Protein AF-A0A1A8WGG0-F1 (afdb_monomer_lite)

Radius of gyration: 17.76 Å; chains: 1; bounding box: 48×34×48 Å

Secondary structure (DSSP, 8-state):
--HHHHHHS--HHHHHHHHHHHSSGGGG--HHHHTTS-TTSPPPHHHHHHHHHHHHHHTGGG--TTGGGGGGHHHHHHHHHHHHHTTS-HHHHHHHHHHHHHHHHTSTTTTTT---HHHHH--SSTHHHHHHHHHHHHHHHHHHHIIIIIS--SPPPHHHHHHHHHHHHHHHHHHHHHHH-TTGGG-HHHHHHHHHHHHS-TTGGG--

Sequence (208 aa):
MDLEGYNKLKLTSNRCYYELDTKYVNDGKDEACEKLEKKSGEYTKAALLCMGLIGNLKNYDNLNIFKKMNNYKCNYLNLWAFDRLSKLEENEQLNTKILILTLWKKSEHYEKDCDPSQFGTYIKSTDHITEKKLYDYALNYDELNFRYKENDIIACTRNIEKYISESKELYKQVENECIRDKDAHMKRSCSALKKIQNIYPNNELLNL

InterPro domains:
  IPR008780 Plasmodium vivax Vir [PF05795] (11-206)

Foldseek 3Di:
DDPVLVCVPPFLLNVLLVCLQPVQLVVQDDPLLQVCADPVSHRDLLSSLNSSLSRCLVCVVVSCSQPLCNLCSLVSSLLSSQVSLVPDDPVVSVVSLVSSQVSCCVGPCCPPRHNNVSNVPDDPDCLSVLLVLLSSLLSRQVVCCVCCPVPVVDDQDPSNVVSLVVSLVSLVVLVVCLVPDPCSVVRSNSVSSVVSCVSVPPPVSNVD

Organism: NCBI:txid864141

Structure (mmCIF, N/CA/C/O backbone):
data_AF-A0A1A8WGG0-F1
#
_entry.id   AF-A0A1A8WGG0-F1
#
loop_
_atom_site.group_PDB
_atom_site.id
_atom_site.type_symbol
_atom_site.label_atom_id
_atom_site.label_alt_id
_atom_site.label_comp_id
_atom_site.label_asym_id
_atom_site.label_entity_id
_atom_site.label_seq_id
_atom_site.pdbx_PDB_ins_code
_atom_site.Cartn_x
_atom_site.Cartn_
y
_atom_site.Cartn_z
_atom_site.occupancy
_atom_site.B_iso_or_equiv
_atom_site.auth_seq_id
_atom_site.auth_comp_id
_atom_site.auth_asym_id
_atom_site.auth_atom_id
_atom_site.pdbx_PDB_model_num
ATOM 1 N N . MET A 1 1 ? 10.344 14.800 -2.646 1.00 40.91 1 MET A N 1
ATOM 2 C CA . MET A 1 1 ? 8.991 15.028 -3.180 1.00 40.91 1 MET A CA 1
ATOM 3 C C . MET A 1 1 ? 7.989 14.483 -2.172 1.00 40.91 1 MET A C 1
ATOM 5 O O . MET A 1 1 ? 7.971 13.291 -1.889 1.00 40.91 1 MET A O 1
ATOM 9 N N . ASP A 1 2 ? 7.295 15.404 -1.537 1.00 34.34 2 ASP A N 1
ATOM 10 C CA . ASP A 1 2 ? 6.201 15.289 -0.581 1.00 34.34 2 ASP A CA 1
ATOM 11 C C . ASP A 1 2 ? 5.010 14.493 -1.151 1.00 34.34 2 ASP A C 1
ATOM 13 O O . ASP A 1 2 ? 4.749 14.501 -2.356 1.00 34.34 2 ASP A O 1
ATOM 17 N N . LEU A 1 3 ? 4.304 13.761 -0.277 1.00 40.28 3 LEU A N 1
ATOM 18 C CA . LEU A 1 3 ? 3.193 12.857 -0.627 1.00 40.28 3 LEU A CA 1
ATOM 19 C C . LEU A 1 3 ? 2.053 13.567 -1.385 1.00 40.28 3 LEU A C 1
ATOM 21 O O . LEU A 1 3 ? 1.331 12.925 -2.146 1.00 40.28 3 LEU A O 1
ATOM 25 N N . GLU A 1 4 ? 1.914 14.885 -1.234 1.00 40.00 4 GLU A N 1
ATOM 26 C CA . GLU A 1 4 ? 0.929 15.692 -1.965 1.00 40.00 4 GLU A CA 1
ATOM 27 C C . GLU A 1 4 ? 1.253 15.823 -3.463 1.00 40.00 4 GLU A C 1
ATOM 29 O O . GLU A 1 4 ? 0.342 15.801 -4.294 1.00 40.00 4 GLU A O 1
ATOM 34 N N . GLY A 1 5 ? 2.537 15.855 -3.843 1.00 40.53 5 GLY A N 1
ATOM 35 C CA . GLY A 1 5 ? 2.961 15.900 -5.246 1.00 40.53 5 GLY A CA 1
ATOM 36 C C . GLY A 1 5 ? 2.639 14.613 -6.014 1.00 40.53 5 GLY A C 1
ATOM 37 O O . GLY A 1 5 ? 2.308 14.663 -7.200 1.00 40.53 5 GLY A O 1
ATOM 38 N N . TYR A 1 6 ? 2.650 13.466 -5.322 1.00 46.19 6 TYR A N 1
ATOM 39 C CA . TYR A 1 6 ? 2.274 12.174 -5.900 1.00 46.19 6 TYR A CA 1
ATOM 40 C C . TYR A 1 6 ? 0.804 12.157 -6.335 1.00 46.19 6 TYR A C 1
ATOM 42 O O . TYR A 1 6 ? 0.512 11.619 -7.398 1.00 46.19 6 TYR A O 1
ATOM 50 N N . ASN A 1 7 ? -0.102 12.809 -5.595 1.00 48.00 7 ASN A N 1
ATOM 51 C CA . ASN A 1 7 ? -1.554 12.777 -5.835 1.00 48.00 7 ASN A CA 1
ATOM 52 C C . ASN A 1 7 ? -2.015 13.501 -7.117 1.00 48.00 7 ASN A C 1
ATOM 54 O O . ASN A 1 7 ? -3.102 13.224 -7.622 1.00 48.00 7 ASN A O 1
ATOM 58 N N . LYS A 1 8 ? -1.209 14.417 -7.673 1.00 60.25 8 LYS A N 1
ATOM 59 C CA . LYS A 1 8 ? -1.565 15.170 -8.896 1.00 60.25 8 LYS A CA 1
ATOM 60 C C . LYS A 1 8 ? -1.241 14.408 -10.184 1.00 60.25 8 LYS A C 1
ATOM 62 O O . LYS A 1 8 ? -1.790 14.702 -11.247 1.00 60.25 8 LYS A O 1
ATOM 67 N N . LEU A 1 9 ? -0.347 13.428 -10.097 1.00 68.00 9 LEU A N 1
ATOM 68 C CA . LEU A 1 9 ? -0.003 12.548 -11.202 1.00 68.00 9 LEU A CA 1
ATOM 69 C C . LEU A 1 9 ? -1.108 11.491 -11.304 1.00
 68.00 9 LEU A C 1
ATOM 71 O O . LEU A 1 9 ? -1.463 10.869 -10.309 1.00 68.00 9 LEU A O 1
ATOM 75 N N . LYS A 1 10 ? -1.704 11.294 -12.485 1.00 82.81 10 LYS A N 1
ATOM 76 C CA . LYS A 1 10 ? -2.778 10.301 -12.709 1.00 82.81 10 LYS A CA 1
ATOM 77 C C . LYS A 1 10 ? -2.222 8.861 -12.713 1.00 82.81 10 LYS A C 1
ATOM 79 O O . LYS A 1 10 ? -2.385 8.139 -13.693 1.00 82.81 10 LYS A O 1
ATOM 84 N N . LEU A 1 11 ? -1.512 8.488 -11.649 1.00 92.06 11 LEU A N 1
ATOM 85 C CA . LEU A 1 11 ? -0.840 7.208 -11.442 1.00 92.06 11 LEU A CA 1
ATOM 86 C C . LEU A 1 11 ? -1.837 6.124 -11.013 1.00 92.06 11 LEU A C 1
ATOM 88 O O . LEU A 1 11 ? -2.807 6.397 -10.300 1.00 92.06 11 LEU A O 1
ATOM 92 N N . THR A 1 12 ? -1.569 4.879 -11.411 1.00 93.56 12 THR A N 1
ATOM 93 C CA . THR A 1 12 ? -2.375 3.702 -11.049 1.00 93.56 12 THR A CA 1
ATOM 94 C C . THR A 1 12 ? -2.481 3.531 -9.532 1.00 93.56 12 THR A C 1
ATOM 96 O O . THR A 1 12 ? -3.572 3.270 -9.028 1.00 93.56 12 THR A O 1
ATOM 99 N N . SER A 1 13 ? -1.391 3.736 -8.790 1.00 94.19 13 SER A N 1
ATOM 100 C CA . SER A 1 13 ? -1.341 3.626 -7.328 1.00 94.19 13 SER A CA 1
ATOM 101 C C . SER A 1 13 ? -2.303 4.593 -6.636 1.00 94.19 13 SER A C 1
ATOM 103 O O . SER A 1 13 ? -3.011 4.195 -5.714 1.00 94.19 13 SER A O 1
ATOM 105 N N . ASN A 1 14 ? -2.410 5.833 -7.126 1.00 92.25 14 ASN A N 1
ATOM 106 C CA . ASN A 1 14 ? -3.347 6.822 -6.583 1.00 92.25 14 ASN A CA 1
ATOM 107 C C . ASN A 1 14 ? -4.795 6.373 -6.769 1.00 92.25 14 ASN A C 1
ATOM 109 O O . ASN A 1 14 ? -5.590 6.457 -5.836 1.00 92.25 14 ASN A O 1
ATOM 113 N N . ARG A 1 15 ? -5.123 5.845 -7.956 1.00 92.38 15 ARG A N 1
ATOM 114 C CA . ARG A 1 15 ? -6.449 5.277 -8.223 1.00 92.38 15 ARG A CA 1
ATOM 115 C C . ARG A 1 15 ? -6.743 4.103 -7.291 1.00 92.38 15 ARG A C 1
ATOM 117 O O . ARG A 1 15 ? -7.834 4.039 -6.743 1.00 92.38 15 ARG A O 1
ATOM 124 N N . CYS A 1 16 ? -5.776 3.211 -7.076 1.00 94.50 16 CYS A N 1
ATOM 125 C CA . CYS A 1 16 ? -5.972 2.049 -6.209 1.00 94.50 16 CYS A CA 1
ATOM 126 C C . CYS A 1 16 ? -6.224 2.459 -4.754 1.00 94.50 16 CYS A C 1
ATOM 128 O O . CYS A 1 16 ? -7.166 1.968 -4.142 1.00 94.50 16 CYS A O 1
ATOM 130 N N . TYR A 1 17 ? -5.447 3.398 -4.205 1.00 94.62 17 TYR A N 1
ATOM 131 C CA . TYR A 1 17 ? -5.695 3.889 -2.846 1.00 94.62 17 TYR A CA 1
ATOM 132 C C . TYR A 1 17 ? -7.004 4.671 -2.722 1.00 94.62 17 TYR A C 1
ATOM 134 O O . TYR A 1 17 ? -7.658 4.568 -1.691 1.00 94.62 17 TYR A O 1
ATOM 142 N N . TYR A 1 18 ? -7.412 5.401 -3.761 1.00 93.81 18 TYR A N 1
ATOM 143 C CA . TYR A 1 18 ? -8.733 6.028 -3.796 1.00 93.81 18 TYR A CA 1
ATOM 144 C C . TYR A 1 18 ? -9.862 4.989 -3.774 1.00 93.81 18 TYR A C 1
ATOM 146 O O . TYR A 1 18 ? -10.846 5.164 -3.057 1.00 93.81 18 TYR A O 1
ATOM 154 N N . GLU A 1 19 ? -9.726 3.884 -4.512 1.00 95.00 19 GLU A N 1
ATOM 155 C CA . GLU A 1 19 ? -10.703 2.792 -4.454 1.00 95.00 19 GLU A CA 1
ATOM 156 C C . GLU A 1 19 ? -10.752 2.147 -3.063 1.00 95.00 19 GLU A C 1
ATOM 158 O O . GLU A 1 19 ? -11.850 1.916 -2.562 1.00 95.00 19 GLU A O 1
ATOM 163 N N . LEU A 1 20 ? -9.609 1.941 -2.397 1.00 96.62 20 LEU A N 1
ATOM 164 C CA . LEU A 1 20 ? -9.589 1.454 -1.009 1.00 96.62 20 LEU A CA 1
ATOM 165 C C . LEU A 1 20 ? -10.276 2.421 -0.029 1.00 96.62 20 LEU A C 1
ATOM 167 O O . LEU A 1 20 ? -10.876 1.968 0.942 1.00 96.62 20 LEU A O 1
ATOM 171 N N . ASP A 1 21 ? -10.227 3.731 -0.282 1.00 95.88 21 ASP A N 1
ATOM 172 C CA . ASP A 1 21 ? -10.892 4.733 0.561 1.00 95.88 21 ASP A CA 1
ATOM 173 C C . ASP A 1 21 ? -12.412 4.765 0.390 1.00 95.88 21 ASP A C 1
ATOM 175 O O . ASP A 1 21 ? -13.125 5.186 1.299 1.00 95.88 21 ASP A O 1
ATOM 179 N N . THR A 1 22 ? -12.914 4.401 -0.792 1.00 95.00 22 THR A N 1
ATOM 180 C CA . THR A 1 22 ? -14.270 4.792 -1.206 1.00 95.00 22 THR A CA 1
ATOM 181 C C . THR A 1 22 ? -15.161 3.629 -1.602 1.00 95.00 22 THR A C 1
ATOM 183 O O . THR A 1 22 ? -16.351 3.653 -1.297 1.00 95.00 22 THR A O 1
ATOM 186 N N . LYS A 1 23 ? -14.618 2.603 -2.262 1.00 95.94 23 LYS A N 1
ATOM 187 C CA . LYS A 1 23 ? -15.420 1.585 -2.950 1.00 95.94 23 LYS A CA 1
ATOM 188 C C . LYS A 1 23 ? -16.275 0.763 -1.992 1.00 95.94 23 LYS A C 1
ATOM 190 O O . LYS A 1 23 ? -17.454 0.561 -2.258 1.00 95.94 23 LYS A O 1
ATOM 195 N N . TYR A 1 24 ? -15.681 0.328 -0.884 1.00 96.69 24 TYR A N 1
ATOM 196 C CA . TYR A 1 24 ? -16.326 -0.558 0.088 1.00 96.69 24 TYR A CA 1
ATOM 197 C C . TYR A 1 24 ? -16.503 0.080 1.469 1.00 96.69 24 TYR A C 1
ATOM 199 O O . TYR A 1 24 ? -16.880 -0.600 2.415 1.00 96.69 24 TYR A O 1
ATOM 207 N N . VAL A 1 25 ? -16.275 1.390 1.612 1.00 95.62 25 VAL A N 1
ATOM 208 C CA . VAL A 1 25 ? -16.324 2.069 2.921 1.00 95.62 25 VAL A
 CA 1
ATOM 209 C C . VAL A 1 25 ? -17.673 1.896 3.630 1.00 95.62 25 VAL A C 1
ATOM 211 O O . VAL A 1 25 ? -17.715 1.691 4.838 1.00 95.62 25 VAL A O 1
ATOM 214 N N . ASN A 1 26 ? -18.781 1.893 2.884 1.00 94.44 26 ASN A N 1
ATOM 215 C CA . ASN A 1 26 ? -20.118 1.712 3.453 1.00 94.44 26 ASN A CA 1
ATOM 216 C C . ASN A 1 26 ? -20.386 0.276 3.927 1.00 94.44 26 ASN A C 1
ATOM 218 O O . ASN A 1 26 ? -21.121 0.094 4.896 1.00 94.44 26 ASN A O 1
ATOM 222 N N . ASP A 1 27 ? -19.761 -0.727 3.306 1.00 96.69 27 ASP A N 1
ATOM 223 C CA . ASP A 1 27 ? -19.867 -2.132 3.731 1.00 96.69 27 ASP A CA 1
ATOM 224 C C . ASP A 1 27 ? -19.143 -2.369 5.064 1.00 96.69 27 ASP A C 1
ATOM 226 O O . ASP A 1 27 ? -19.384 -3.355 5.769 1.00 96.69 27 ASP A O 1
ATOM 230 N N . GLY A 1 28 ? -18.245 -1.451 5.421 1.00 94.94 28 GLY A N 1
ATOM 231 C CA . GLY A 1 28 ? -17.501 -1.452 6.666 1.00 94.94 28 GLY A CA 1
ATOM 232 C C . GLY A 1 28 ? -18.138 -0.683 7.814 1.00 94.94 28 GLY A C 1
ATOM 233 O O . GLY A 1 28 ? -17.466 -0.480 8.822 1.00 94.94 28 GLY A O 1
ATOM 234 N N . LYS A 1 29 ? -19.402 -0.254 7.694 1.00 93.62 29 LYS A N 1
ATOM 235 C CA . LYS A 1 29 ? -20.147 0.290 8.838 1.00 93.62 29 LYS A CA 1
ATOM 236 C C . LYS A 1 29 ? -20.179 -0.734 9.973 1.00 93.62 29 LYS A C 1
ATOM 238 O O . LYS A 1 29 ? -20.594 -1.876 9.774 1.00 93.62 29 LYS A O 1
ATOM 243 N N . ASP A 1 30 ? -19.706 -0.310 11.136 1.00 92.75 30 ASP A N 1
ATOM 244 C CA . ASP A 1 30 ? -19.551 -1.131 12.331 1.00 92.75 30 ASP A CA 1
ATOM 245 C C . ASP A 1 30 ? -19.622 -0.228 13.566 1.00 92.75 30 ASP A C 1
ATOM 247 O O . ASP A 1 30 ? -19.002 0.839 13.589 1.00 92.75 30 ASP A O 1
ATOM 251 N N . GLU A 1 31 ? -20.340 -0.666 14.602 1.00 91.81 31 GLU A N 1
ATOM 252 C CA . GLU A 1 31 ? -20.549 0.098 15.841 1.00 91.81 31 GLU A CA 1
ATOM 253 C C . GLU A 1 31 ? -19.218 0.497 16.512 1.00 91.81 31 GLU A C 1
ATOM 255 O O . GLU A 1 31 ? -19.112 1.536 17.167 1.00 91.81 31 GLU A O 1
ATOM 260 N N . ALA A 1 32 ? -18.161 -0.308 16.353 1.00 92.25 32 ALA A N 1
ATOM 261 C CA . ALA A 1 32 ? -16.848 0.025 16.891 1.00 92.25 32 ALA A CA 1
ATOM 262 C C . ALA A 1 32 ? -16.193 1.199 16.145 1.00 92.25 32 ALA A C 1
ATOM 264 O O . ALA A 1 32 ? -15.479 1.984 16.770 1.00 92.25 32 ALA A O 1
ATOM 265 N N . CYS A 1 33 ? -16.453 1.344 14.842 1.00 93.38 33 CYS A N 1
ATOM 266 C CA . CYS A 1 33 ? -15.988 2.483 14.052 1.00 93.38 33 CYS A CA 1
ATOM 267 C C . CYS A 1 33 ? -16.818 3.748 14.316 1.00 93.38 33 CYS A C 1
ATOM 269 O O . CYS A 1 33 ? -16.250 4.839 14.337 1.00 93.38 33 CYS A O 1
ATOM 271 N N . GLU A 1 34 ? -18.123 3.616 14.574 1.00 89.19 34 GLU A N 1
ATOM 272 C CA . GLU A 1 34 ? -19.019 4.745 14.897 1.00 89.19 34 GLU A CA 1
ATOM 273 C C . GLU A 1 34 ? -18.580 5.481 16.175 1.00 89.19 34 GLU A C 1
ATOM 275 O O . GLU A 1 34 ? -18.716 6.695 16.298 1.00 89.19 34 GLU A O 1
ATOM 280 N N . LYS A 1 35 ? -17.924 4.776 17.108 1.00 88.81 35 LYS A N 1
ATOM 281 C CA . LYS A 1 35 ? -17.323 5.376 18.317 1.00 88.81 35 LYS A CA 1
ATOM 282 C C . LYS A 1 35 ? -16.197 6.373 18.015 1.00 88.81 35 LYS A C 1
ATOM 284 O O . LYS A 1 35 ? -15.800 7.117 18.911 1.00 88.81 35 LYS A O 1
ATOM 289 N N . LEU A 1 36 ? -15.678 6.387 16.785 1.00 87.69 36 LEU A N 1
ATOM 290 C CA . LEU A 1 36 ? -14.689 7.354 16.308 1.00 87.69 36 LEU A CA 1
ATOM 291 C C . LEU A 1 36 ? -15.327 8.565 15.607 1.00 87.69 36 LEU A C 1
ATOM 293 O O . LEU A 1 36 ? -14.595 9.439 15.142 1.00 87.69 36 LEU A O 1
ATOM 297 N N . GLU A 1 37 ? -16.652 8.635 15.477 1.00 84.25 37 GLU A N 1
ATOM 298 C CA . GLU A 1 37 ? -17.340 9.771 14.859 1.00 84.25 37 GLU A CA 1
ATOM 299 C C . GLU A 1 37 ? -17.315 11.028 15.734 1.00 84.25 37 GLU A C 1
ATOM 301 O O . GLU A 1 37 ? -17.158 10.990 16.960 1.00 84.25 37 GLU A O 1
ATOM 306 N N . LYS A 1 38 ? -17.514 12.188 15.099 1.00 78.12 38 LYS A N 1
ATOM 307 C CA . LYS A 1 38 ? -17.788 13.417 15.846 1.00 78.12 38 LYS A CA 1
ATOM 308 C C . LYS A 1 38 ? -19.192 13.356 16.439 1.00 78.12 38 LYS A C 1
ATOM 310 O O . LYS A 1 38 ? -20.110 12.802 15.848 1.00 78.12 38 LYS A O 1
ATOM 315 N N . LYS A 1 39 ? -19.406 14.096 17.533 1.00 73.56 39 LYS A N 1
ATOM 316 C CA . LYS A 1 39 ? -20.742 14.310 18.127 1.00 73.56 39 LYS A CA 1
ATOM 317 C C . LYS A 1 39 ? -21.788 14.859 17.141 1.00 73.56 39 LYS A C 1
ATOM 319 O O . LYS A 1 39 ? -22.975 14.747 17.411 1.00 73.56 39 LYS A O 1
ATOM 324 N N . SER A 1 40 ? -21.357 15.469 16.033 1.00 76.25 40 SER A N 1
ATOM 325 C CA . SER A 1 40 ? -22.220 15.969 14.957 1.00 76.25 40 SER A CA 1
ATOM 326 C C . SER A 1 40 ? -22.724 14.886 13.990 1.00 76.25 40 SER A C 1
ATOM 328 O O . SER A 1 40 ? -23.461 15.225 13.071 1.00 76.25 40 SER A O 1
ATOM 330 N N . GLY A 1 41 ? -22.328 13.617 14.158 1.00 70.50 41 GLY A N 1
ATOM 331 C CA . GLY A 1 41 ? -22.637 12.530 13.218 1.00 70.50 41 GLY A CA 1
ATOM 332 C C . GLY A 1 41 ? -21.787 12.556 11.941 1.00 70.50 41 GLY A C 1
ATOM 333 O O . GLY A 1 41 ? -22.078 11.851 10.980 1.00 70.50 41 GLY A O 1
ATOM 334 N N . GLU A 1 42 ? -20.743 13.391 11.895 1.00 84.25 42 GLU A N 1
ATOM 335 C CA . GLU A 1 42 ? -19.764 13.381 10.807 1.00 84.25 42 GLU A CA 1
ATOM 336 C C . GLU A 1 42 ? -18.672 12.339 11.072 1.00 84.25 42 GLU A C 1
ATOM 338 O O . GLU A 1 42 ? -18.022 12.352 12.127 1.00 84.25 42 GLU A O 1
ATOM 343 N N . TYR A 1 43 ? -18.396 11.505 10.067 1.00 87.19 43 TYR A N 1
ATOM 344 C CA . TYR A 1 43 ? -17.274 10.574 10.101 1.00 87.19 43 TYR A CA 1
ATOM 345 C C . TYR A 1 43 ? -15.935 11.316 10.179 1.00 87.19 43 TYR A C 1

_What is being asked:_ Quote the records above from their first line through the line containing "ATOM 3 C C .", both ends included.

_Task answer:_
Protein AF-A0A1A8WGG0-F1 (afdb_monomer_lite)

Radius of gyration: 17.76 Å; chains: 1; bounding box: 48×34×48 Å

Secondary structure (DSSP, 8-state):
--HHHHHHS--HHHHHHHHHHHSSGGGG--HHHHTTS-TTSPPPHHHHHHHHHHHHHHTGGG--TTGGGGGGHHHHHHHHHHHHHTTS-HHHHHHHHHHHHHHHHTSTTTTTT---HHHHH--SSTHHHHHHHHHHHHHHHHHHHIIIIIS--SPPPHHHHHHHHHHHHHHHHHHHHHHH-TTGGG-HHHHHHHHHHHHS-TTGGG--

Sequence (208 aa):
MDLEGYNKLKLTSNRCYYELDTKYVNDGKDEACEKLEKKSGEYTKAALLCMGLIGNLKNYDNLNIFKKMNNYKCNYLNLWAFDRLSKLEENEQLNTKILILTLWKKSEHYEKDCDPSQFGTYIKSTDHITEKKLYDYALNYDELNFRYKENDIIACTRNIEKYISESKELYKQVENECIRDKDAHMKRSCSALKKIQNIYPNNELLNL

InterPro domains:
  IPR008780 Plasmodium vivax Vir [PF05795] (11-206)

Foldseek 3Di:
DDPVLVCVPPFLLNVLLVCLQPVQLVVQDDPLLQVCADPVSHRDLLSSLNSSLSRCLVCVVVSCSQPLCNLCSLVSSLLSSQVSLVPDDPVVSVVSLVSSQVSCCVGPCCPPRHNNVSNVPDDPDCLSVLLVLLSSLLSRQVVCCVCCPVPVVDDQDPSNVVSLVVSLVSLVVLVVCLVPDPCSVVRSNSVSSVVSCVSVPPPVSNVD

Organism: NCBI:txid864141

Structure (mmCIF, N/CA/C/O backbone):
data_AF-A0A1A8WGG0-F1
#
_entry.id   AF-A0A1A8WGG0-F1
#
loop_
_atom_site.group_PDB
_atom_site.id
_atom_site.type_symbol
_atom_site.label_atom_id
_atom_site.label_alt_id
_atom_site.label_comp_id
_atom_site.label_asym_id
_atom_site.label_entity_id
_atom_site.label_seq_id
_atom_site.pdbx_PDB_ins_code
_atom_site.Cartn_x
_atom_site.Cartn_
y
_atom_site.Cartn_z
_atom_site.occupancy
_atom_site.B_iso_or_equiv
_atom_site.auth_seq_id
_atom_site.auth_comp_id
_atom_site.auth_asym_id
_atom_site.auth_atom_id
_atom_site.pdbx_PDB_model_num
ATOM 1 N N . MET A 1 1 ? 10.344 14.800 -2.646 1.00 40.91 1 MET A N 1
ATOM 2 C CA . MET A 1 1 ? 8.991 15.028 -3.180 1.00 40.91 1 MET A CA 1
ATOM 3 C C . MET A 1 1 ? 7.989 14.483 -2.172 1.00 40.91 1 MET A C 1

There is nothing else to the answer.